From Natural Language to Reliable Data: LLMs as Query Builders
A promising approach avoids freeform generation and instead uses LLMs to help users access existing data sources via structured queries.
Examples include:
StatBot.Swiss – Developed by Zurich University of Applied Sciences, the Swiss Data Science Center, and the Federal Statistical Office, this tool enables bilingual querying of open data by translating natural language into SQL. (StatBot.Swiss paper)
StatGPT – A collaboration between EPAM Systems and the International Monetary Fund (IMF), this tool interprets user questions and converts them into structured queries against an SDMX-compliant API. (StatGPT project)
DataGemma – Developed by Google, this tool integrates Gemini outputs with Google Data Commons to reduce hallucinations and enhance factual accuracy. (Google DataGemma blog)

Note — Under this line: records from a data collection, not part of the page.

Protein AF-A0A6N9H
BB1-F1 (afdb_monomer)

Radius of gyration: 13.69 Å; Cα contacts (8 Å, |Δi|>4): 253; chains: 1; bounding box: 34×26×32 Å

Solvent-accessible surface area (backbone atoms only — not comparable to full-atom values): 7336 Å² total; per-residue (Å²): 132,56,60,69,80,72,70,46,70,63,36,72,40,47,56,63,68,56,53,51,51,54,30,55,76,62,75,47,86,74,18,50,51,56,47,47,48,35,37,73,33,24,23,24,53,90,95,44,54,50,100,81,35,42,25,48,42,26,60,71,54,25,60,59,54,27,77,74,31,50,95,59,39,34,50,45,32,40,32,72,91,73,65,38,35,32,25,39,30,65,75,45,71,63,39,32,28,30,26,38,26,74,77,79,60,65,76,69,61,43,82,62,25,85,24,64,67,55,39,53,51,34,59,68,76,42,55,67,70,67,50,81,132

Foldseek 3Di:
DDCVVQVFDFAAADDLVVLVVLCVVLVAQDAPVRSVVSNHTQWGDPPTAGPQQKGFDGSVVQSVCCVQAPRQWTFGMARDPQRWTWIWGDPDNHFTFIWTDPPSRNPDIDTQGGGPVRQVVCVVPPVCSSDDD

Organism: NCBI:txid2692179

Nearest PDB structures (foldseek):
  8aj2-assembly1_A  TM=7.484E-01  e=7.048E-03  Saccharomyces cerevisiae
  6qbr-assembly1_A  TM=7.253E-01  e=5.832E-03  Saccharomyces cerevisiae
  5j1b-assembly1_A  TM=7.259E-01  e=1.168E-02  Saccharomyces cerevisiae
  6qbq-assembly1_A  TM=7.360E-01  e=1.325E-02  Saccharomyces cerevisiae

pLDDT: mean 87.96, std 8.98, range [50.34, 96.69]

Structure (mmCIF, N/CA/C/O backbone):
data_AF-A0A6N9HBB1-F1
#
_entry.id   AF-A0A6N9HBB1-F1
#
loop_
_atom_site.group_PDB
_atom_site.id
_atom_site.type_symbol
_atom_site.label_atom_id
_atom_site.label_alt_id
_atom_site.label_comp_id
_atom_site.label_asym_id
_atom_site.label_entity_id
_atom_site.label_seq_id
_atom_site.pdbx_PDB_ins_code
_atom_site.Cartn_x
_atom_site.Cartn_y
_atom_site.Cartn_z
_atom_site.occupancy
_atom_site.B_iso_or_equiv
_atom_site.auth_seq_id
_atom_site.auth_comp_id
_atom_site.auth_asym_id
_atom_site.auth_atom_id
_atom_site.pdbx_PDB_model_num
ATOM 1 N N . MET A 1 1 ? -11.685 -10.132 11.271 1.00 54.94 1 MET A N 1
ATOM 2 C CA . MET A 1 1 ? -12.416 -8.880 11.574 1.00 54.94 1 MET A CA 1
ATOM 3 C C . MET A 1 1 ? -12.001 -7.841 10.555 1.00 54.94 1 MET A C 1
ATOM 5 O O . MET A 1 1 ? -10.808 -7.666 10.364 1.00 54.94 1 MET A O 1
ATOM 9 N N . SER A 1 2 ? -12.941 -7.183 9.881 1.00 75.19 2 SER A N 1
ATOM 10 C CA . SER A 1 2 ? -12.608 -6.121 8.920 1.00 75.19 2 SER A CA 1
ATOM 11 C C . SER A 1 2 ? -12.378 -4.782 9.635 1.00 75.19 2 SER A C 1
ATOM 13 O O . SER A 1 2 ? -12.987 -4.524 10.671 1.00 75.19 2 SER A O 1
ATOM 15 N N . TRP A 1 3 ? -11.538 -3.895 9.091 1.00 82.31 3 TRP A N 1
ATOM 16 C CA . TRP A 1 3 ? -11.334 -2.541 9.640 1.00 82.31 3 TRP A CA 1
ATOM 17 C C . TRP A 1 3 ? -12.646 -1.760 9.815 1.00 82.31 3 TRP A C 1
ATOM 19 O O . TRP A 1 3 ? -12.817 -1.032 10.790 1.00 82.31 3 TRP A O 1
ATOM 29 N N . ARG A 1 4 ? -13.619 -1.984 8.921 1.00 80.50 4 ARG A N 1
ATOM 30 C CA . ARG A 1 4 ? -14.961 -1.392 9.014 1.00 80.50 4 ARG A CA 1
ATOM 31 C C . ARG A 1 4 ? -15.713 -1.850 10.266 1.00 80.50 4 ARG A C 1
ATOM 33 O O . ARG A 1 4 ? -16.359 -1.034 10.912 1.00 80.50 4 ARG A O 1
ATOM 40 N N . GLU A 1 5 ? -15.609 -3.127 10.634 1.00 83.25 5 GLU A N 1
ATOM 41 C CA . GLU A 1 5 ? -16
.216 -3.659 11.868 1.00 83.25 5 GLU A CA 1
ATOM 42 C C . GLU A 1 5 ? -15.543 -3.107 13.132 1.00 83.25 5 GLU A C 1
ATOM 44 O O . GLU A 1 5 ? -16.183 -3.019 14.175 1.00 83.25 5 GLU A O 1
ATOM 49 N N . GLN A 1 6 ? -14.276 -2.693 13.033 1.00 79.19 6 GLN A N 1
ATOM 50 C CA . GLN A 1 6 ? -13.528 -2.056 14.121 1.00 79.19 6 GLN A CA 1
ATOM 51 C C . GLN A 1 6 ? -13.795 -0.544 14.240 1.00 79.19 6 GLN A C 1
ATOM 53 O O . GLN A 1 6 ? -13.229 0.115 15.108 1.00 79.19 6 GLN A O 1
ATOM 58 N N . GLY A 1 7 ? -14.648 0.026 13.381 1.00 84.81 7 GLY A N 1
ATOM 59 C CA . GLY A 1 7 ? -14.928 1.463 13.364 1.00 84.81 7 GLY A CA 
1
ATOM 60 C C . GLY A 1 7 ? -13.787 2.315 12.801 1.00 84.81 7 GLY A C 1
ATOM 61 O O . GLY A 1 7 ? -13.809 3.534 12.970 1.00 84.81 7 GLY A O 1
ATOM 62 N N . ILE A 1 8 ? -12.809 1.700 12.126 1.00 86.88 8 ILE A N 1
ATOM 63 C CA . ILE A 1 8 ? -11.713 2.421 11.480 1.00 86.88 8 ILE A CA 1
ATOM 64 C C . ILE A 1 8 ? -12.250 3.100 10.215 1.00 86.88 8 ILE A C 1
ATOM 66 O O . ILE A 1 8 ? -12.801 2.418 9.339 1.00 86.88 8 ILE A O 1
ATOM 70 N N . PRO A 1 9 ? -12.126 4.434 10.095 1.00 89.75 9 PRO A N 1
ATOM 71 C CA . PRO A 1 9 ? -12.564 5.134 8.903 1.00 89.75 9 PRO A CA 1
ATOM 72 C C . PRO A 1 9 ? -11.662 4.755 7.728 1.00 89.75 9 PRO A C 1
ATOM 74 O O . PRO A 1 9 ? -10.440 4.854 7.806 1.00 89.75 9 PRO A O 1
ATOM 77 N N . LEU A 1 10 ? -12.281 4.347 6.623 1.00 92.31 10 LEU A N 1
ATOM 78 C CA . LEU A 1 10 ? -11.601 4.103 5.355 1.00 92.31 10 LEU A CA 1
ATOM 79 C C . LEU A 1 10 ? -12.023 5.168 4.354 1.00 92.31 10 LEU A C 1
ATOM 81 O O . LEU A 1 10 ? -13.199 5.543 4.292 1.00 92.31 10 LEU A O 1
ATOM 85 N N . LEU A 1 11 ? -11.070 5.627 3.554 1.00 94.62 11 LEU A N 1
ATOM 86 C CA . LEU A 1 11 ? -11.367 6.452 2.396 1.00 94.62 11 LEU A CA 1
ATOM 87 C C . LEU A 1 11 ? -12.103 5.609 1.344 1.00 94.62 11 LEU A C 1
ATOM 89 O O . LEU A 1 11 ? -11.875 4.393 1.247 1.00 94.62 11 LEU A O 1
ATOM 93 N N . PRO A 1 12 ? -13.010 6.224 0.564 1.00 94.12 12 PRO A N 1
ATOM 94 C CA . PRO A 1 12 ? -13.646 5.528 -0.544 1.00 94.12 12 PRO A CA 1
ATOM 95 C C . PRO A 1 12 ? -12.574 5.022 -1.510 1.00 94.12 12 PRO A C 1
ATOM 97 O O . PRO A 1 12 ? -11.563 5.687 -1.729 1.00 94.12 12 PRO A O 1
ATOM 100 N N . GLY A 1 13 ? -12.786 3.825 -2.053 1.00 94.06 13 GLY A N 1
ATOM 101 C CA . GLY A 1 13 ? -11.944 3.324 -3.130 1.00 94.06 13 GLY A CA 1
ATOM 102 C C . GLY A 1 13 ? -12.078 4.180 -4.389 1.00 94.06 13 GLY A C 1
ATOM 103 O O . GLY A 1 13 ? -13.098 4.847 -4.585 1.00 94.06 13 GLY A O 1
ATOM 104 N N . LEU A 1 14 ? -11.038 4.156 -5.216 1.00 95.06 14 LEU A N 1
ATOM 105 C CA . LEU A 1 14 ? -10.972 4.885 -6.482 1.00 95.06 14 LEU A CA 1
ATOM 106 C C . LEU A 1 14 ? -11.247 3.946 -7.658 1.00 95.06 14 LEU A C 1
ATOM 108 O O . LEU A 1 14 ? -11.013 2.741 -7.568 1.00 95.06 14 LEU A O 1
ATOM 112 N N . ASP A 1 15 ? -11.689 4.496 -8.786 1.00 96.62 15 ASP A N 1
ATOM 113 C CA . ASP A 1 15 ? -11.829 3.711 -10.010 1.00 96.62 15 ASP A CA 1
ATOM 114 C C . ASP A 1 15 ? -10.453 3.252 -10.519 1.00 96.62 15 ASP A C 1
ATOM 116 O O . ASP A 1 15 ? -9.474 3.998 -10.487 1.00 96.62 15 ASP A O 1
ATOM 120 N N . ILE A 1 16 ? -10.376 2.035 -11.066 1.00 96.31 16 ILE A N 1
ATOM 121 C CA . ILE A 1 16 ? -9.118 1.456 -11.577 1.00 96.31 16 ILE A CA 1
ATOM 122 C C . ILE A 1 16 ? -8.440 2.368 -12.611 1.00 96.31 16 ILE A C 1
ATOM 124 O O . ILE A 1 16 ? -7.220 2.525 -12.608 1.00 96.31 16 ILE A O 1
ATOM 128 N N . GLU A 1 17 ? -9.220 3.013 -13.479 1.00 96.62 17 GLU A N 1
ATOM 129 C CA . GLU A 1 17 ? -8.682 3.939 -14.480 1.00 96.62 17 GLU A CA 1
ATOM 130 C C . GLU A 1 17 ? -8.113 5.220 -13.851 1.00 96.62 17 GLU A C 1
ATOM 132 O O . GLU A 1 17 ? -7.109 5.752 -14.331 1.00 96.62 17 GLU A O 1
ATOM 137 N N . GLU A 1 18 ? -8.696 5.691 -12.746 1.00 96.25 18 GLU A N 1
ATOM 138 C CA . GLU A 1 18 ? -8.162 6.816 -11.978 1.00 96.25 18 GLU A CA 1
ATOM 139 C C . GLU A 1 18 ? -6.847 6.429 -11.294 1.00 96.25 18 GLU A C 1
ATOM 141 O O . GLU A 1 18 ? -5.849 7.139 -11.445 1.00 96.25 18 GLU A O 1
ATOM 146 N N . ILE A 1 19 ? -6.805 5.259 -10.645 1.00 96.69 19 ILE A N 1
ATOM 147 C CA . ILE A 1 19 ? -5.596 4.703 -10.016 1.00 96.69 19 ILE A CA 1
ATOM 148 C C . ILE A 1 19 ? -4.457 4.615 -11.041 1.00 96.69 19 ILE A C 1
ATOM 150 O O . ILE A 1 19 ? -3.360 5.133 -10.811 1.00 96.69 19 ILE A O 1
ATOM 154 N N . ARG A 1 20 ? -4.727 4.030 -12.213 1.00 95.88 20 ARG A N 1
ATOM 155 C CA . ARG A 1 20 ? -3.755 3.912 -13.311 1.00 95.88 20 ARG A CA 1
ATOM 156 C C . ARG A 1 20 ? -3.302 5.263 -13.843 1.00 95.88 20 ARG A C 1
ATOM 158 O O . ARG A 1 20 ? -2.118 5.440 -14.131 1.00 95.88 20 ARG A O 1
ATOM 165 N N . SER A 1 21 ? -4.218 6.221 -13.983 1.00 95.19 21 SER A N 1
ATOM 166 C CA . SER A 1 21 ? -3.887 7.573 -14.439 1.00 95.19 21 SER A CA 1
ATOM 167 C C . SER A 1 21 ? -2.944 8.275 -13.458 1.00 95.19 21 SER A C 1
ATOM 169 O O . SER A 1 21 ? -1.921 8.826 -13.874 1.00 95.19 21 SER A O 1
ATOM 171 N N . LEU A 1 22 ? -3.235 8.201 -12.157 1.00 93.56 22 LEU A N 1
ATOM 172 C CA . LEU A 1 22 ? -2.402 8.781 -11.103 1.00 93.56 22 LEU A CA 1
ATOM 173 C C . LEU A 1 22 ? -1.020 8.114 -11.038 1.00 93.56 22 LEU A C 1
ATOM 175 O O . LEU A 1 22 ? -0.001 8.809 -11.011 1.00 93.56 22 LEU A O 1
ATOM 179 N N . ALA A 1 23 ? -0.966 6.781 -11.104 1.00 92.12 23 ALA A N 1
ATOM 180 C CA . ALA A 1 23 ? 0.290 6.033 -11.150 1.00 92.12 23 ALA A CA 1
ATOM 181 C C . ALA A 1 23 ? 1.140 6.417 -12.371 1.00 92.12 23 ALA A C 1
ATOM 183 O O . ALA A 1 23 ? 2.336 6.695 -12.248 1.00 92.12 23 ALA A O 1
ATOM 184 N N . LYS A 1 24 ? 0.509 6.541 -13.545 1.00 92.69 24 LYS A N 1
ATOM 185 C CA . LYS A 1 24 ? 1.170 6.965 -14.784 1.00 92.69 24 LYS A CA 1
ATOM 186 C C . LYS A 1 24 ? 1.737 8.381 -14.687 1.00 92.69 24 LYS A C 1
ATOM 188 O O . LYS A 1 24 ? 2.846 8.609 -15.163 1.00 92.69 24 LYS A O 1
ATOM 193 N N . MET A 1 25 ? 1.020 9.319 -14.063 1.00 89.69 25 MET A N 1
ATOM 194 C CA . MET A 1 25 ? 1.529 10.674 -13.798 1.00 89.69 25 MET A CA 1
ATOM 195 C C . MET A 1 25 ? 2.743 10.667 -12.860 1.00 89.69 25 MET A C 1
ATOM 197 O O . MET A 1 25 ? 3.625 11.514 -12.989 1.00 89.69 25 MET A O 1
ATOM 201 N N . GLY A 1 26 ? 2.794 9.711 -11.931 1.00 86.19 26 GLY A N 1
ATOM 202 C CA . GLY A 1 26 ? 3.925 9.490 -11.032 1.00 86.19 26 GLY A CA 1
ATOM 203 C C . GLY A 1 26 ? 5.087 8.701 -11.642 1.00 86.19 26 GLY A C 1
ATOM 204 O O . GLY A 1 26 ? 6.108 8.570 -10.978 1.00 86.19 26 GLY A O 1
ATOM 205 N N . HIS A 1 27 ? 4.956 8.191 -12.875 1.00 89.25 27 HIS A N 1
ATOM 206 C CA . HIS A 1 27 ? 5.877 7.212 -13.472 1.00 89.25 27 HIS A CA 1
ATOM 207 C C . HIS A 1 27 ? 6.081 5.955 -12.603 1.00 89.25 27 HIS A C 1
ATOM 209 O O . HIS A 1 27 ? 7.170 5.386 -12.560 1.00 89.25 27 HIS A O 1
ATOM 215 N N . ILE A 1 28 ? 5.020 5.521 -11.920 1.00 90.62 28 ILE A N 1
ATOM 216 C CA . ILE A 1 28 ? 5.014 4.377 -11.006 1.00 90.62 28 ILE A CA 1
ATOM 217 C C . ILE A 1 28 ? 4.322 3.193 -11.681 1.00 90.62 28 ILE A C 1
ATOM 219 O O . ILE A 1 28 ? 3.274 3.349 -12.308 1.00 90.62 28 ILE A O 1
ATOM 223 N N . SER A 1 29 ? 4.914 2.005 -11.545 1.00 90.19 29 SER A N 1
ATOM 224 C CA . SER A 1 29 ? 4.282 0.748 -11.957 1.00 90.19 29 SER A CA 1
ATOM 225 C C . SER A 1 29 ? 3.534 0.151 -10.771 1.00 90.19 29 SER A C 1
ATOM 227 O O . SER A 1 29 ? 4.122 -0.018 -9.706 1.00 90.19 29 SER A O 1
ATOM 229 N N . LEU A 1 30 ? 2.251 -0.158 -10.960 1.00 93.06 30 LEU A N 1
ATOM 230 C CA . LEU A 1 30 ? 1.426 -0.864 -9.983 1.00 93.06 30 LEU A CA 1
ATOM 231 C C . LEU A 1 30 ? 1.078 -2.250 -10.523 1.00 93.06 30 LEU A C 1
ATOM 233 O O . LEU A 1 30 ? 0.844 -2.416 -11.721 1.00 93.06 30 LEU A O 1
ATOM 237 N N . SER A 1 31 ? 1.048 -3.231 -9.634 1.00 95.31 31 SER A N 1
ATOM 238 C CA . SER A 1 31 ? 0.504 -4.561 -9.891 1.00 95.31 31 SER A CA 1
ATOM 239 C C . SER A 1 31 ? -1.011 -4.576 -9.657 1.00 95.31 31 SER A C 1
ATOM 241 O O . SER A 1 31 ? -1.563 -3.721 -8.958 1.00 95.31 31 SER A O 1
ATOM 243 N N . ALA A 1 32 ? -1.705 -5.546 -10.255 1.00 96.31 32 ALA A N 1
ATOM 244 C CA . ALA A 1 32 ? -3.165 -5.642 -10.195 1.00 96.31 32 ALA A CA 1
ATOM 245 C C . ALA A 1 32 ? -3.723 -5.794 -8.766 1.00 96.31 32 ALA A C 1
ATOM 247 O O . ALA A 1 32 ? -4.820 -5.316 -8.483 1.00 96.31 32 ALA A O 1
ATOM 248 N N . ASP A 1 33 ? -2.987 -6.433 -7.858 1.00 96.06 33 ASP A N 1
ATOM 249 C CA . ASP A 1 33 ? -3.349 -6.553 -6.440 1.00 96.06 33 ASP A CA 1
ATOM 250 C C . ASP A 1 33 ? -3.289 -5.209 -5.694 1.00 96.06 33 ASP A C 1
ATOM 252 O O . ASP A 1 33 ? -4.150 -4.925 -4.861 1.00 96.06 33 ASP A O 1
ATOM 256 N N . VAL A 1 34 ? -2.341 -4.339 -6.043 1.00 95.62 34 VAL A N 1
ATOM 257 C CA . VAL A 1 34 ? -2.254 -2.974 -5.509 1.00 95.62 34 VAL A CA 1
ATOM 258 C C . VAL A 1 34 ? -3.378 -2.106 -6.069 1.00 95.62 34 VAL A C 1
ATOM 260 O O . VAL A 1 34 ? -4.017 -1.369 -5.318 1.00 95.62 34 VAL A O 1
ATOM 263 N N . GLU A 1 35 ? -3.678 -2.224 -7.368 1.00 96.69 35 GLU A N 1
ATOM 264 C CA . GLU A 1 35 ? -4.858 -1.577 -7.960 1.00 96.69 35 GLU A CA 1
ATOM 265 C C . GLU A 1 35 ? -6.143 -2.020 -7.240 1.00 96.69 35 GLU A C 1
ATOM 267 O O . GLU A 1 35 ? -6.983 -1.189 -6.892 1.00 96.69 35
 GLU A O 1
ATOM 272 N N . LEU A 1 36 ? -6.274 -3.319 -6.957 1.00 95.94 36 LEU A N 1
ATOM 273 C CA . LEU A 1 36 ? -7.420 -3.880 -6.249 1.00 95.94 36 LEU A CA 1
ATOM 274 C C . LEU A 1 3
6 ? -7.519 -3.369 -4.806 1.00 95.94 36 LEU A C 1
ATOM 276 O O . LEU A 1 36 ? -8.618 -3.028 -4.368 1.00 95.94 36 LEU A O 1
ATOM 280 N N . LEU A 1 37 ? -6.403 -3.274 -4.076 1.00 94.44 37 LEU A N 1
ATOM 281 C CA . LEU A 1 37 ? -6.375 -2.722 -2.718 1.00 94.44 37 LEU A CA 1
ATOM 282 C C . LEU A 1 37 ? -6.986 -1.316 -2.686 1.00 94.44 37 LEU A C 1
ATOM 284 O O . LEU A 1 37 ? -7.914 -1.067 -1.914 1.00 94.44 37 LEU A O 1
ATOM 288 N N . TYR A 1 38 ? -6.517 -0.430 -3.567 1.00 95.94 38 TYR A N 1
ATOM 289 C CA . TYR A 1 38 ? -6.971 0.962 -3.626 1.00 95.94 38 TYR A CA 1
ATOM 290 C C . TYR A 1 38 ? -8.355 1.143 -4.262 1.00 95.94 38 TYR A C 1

These applications demonstrate how LLMs can act as intelligent intermediaries—translating human questions into structured, verifiable outputs—offering a responsible path forward in the AI-statistics space.
Conclusion
The integration of large language models into the world of official statistics presents both exciting opportunities and significant challenges. As this technology reshapes how people access and interact with data, National Statistical Institutes and other producers must adapt proactively—embracing AI to enhance accessibility while safeguarding the core pillars of trustworthiness, quality, and value.
At Cantabular, our Table Assist prototype exemplifies a balanced and practical path forward: leveraging LLMs to improve usability and user experience without compromising the accuracy or integrity of the statistics themselves. This approach aligns with global efforts to harness AI as a supportive tool—augmenting human expertise through transparent, auditable processes that maintain the high standards the public expects.
Ultimately, the future of official statistics lies not in resisting AI, but in shaping its application responsibly and collaboratively. By doing so, statistical organizations can ensure that authoritative data remains a trusted cornerstone of public knowledge in an increasingly AI-driven world.